Some Important Foundations for the Scientific Method

An organized approach utilized to systematically study and solve problems of the natural world.

The laws of nature are the same at all times and at all places in the world and in the Universe as a whole.  The details of specific events will be different, but the underlying principles will always be the same. (p. 26)

Once a hypothesis about the reasons for an event is proven, then it becomes a theory which can be used to predict future similar events ANYWHERE.

Determinism is the view that all events arise unambiguously from well-defined causes. (p. 38)

Cause and effect. There must be a cause (or series of causes that interact) that can be uncovered for every event.

When several conflicting explanations are proposed for the same set of observations, the best explanation is the one with the fewest independent assumptions. (Also known as KISS (Keep It Simple Stupid) (p. 34)

Air blows from high to low pressure because nature abhors vacuums.  Correct

Air blows from high to low pressure because omipotent aliens dislike vacuums, so they arranged things that way. And if you don't like this, prove that I am wrong.  Incorrect.

Note: Science does not attempt to dissuade individuals of "beliefs". A "belief" is an assumption made about how things work based upon "faith" not provable on the basis of research fashioned on the basis of the scientific method.

This is not meant to be perjorative. Many scientists have "beliefs" independent of what science can prove beyond a reasonable doubt. However, since, by definition, all "theories" are hypotheses explained with no independent (unprovable) assumptions, they are regarded by science as "facts", rather than "beliefs."

True scientists accept such science facts (theories) as proven by the rules of the method, but still may choose to believe that more complex, unprovable things are at play.

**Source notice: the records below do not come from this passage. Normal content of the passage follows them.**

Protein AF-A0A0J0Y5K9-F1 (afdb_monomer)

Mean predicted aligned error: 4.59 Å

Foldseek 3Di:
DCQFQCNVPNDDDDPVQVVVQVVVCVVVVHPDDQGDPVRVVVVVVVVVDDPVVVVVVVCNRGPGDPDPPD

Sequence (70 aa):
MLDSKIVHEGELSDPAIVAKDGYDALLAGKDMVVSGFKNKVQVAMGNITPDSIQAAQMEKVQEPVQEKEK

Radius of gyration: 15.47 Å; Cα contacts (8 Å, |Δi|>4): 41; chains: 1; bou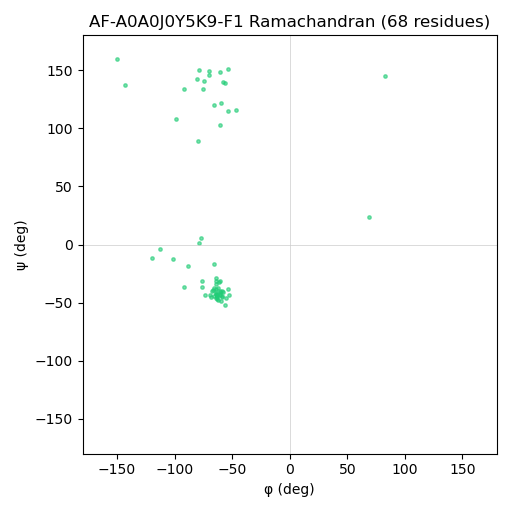nding box: 50×22×32 Å

Solvent-accessible surface area (backbone atoms only — not comparable to f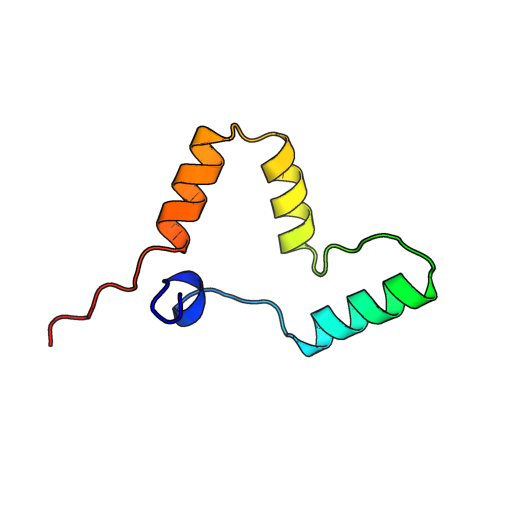ull-atom values): 4293 Å² total; per-residue (Å²): 113,80,58,11,30,46,70,76,75,43,90,73,77,61,64,70,59,45,52,48,48,50,50,55,33,51,76,69,7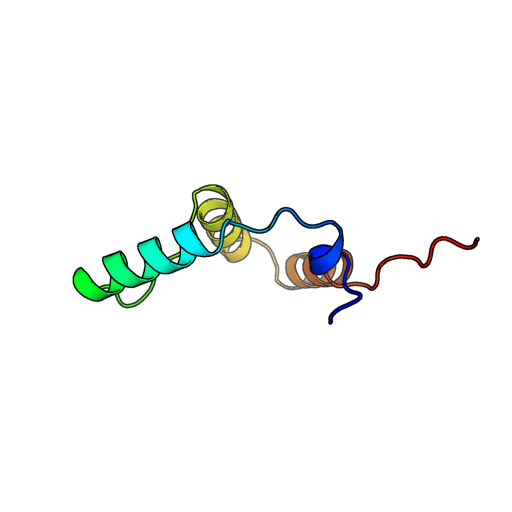1,46,94,75,78,71,59,58,71,69,51,44,52,50,53,59,49,50,78,75,46,58,65,72,58,53,49,56,50,51,48,68,42,52,39,65,53,77,77,76,82,126

Structure (mmCIF, N/CA/C/O backbone):
data_AF-A0A0J0Y5K9-F1
#
_entry.id   AF-A0A0J0Y5K9-F1
#
loop_
_atom_site.group_PDB
_atom_site.id
_atom_site.type_symbol
_atom_site.label_atom_id
_atom_site.label_alt_id
_atom_site.label_comp_id
_atom_site.label_asym_id
_atom_site.label_entity_id
_atom_site.label_seq_id
_atom_site.pdbx_PDB_ins_code
_atom_site.Cartn_x
_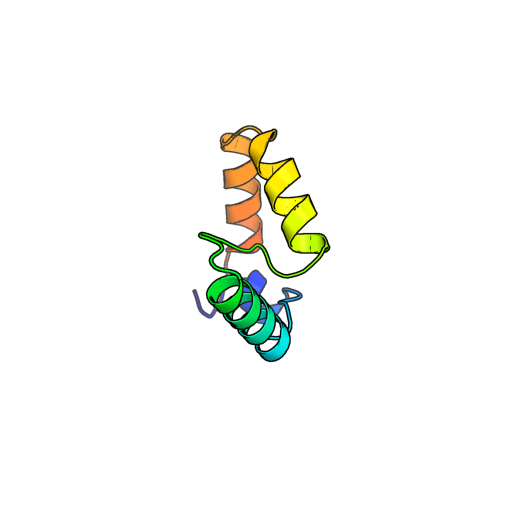atom_site.Cartn_y
_atom_site.Cartn_z
_atom_site.occupancy
_atom_site.B_iso_or_equiv
_atom_site.auth_seq_id
_atom_site.auth_comp_id
_atom_site.auth_asym_id
_atom_site.auth_atom_id
_atom_site.pdbx_PDB_model_num
ATOM 1 N N . MET A 1 1 ? 10.626 11.522 -1.531 1.00 71.44 1 MET A N 1
ATOM 2 C CA . MET A 1 1 ? 9.764 10.452 -2.094 1.00 71.44 1 MET A CA 1
ATOM 3 C C . MET A 1 1 ? 10.569 9.524 -2.983 1.00 71.44 1 MET A C 1
ATOM 5 O O . MET A 1 1 ? 10.558 8.334 -2.708 1.00 71.44 1 MET A O 1
ATOM 9 N N . LEU A 1 2 ? 11.270 10.040 -4.002 1.00 89.19 2 LEU A N 1
ATOM 10 C CA . LEU A 1 2 ? 12.117 9.198 -4.855 1.00 89.19 2 LEU A CA 1
ATOM 11 C C . LEU A 1 2 ? 13.218 8.503 -4.050 1.00 89.19 2 LEU A C 1
ATOM 13 O O . LEU A 1 2 ? 13.365 7.305 -4.198 1.00 89.19 2 LEU A O 1
ATOM 17 N N . ASP A 1 3 ? 13.838 9.202 -3.097 1.00 91.75 3 ASP A N 1
ATOM 18 C CA . ASP A 1 3 ? 14.914 8.642 -2.262 1.00 91.75 3 ASP A CA 1
ATOM 19 C C . ASP A 1 3 ? 14.437 7.712 -1.132 1.00 91.75 3 ASP A C 1
ATOM 21 O O . ASP A 1 3 ? 15.231 7.328 -0.281 1.00 91.75 3 ASP A O 1
ATOM 25 N N . SER A 1 4 ? 13.144 7.379 -1.051 1.00 93.38 4 SER A N 1
ATOM 26 C CA . SER A 1 4 ? 12.624 6.546 0.046 1.00 93.38 4 SER A CA 1
ATOM 27 C C . SER A 1 4 ? 13.102 5.097 -0.059 1.00 93.38 4 SER A C 1
ATOM 29 O O . SER A 1 4 ? 13.201 4.538 -1.156 1.00 93.38 4 SER A O 1
ATOM 31 N N . LYS A 1 5 ? 13.332 4.447 1.086 1.00 94.12 5 LYS A N 1
ATOM 32 C CA . LYS A 1 5 ? 13.747 3.037 1.138 1.00 94.12 5 LYS A CA 1
ATOM 33 C C . LYS A 1 5 ? 12.820 2.117 0.354 1.00 94.12 5 LYS A C 1
ATOM 35 O O . LYS A 1 5 ? 13.298 1.278 -0.398 1.00 94.12 5 LYS A O 1
ATOM 40 N N . ILE A 1 6 ? 11.504 2.290 0.456 1.00 93.81 6 ILE A N 1
ATOM 41 C CA . ILE A 1 6 ? 10.553 1.435 -0.266 1.00 93.81 6 ILE A CA 1
ATOM 42 C C . ILE A 1 6 ? 10.641 1.558 -1.794 1.00 93.81 6 ILE A C 1
ATOM 44 O O . ILE A 1 6 ? 10.345 0.591 -2.488 1.00 93.81 6 ILE A O 1
ATOM 48 N N . VAL A 1 7 ? 11.057 2.711 -2.329 1.00 92.25 7 VAL A N 1
ATOM 49 C CA . VAL A 1 7 ? 11.223 2.904 -3.780 1.00 92.25 7 VAL A CA 1
ATOM 50 C C . VAL A 1 7 ? 12.500 2.232 -4.284 1.00 92.25 7 VAL A C 1
ATOM 52 O O . VAL A 1 7 ? 12.505 1.684 -5.384 1.00 92.25 7 VAL A O 1
ATOM 55 N N . HIS A 1 8 ? 13.569 2.251 -3.488 1.00 91.12 8 HIS A N 1
ATOM 56 C CA . HIS A 1 8 ? 14.877 1.728 -3.889 1.00 91.12 8 HIS A CA 1
ATOM 57 C C . HIS A 1 8 ? 15.112 0.256 -3.527 1.00 91.12 8 HIS A C 1
ATOM 59 O O . HIS A 1 8 ? 15.770 -0.463 -4.276 1.00 91.12 8 HIS A O 1
ATOM 65 N N . GLU A 1 9 ? 14.607 -0.185 -2.378 1.00 92.62 9 GLU A N 1
ATOM 66 C CA . GLU A 1 9 ? 14.897 -1.493 -1.773 1.00 92.62 9 GLU A CA 1
ATOM 67 C C . GLU A 1 9 ? 13.634 -2.353 -1.609 1.00 92.62 9 GLU A C 1
ATOM 69 O O . GLU A 1 9 ? 13.719 -3.543 -1.304 1.00 92.62 9 GLU A O 1
ATOM 74 N N . GLY A 1 10 ? 12.450 -1.761 -1.786 1.00 87.38 10 GLY A N 1
ATOM 75 C CA . GLY A 1 10 ? 11.179 -2.442 -1.589 1.00 87.38 10 GLY A CA 1
ATOM 76 C C . GLY A 1 10 ? 10.835 -3.420 -2.711 1.00 87.38 10 GLY A C 1
ATOM 77 O O . GLY A 1 10 ? 10.991 -3.140 -3.897 1.00 87.38 10 GLY A O 1
ATOM 78 N N . GLU A 1 11 ? 10.266 -4.564 -2.333 1.00 90.88 11 GLU A N 1
ATOM 79 C CA . GLU A 1 11 ? 9.635 -5.491 -3.274 1.00 90.88 11 GLU A CA 1
ATOM 80 C C . GLU A 1 11 ? 8.234 -4.996 -3.649 1.00 90.88 11 GLU A C 1
ATOM 82 O O . GLU A 1 11 ? 7.234 -5.333 -3.001 1.00 90.88 11 GLU A O 1
ATOM 87 N N . LEU A 1 12 ? 8.160 -4.175 -4.694 1.00 91.44 12 LEU A N 1
ATOM 88 C CA . LEU A 1 12 ? 6.895 -3.707 -5.251 1.00 91.44 12 LEU A CA 1
ATOM 89 C C . LEU A 1 12 ? 6.240 -4.782 -6.131 1.00 91.44 12 LEU A C 1
ATOM 91 O O . LEU A 1 12 ? 6.903 -5.618 -6.742 1.00 91.44 12 LEU A O 1
ATOM 95 N N . SER A 1 13 ? 4.907 -4.766 -6.181 1.00 93.38 13 SER A N 1
ATOM 96 C CA . SER A 1 13 ? 4.141 -5.671 -7.047 1.00 93.38 13 SER A CA 1
ATOM 97 C C . SER A 1 13 ? 4.317 -5.300 -8.522 1.00 93.38 13 SER A C 1
ATOM 99 O O . SER A 1 13 ? 4.465 -4.123 -8.848 1.00 93.38 13 SER A O 1
ATOM 101 N N . ASP A 1 14 ? 4.248 -6.294 -9.411 1.00 95.12 14 ASP A N 1
ATOM 102 C CA . ASP A 1 14 ? 4.306 -6.070 -10.859 1.00 95.12 14 ASP A CA 1
ATOM 103 C C . ASP A 1 14 ? 3.151 -5.147 -11.308 1.00 95.12 14 ASP A C 1
ATOM 105 O O . ASP A 1 14 ? 1.977 -5.487 -11.095 1.00 95.12 14 ASP A O 1
ATOM 109 N N . PRO A 1 15 ? 3.444 -3.996 -11.944 1.00 95.38 15 PRO A N 1
ATOM 110 C CA . PRO A 1 15 ? 2.422 -3.045 -12.364 1.00 95.38 15 PRO A CA 1
ATOM 111 C C . PRO A 1 15 ? 1.418 -3.629 -13.367 1.00 95.38 15 PRO A C 1
ATOM 113 O O . PRO A 1 15 ? 0.251 -3.234 -13.344 1.00 95.38 15 PRO A O 1
ATOM 116 N N . ALA A 1 16 ? 1.819 -4.577 -14.222 1.00 97.75 16 ALA A N 1
ATOM 117 C CA . ALA A 1 16 ? 0.916 -5.199 -15.190 1.00 97.75 16 ALA A CA 1
ATOM 118 C C . ALA A 1 16 ? -0.154 -6.053 -14.494 1.00 97.75 16 ALA A C 1
ATOM 120 O O . ALA A 1 16 ? -1.327 -6.021 -14.873 1.00 97.75 16 ALA A O 1
ATOM 121 N N . ILE A 1 17 ? 0.237 -6.776 -13.441 1.00 96.38 17 ILE A N 1
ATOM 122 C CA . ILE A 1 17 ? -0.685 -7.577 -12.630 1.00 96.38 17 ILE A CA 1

Science "facts" that have been suppressed by temporary biases (political, religious, social or otherwise), often become accepted by society as a whole after one or two generations of controversy. An example of this was the active suppression by religious authories of the "theory of gravity"(Galileo) and the notion that the universe was not centered on the earth (Copernicus). At the time, these views were thought heretical, and contrary to the center of religious, political and social beliefs at the time and suppression was brual and self-righteous. Yet after one or two centuries, there was no controversy at all about these theories.

Your instructor separates out the notion of how facts are proven in science (once proven, they are facts, by definition), and the fact that individuals can choose to ignore such proven facts based upon personal belief systems. That is a right in this country and others in which free exercise of thought and belief is found.

However, this is a course in science, and what is "fact" is defined on the basis of the experimentation steps of the scientific method. And the students in this class are required to learn what the method is.

Modern science does not even pretend to uncover absolute truths. Instead, it generates hypotehtical explanations, then sifts through them so that only the simplest survive. By"simplest" we don't necessarily mean the easiest to comprehend. Rather, we mean simple in the sense of relying on the fewest independent assumptions. (p. 35)

The notion of "hypothesis" is grounded on finding evidence to support a conjecture that explains the organization implicit in a set of observations. The conjecture is based upon what has already been proven. What is "proven" is based upon thoughtful consideration of all the supporting evidence. Thus, in science, one can only prove the affirmative.

To put that in other words, in science one is required to "put your money where your mouth is." The common misconception that allows people to say "prove that I am wrong" is not allowed in science, because the person making such a statement is allowing himself/herself to make an allegation without any supporting evidence. It is the duty of the person making the allegation to prove himself or herself correct, not the duty of someone else to prove that an unsupported allegation is false.

An example: prove that the reason my car runs is that there are billions of submicroscopic nannites running on unobservable treadmills. Prove it isn't so!

I am not allowed to say that in science. It is my job to prove that it is so!

Our scientific understanding can progress only through the cultural legacies of other humans, long deceased, and through the interdisciplinary collaboration of thousands of living scientists who individually have had time to learn just a little bit new in their short tenure on this turbulent planet. (p. 21)

Progress in solving problems of the natural world comes only if scientists know the research and work that has gone before them, and understands both. Then, and only then, can he or she make a contribution that adds to the "pile of knowledge". To do otherwise, encourages trips down paths already travelled, or into blind allies.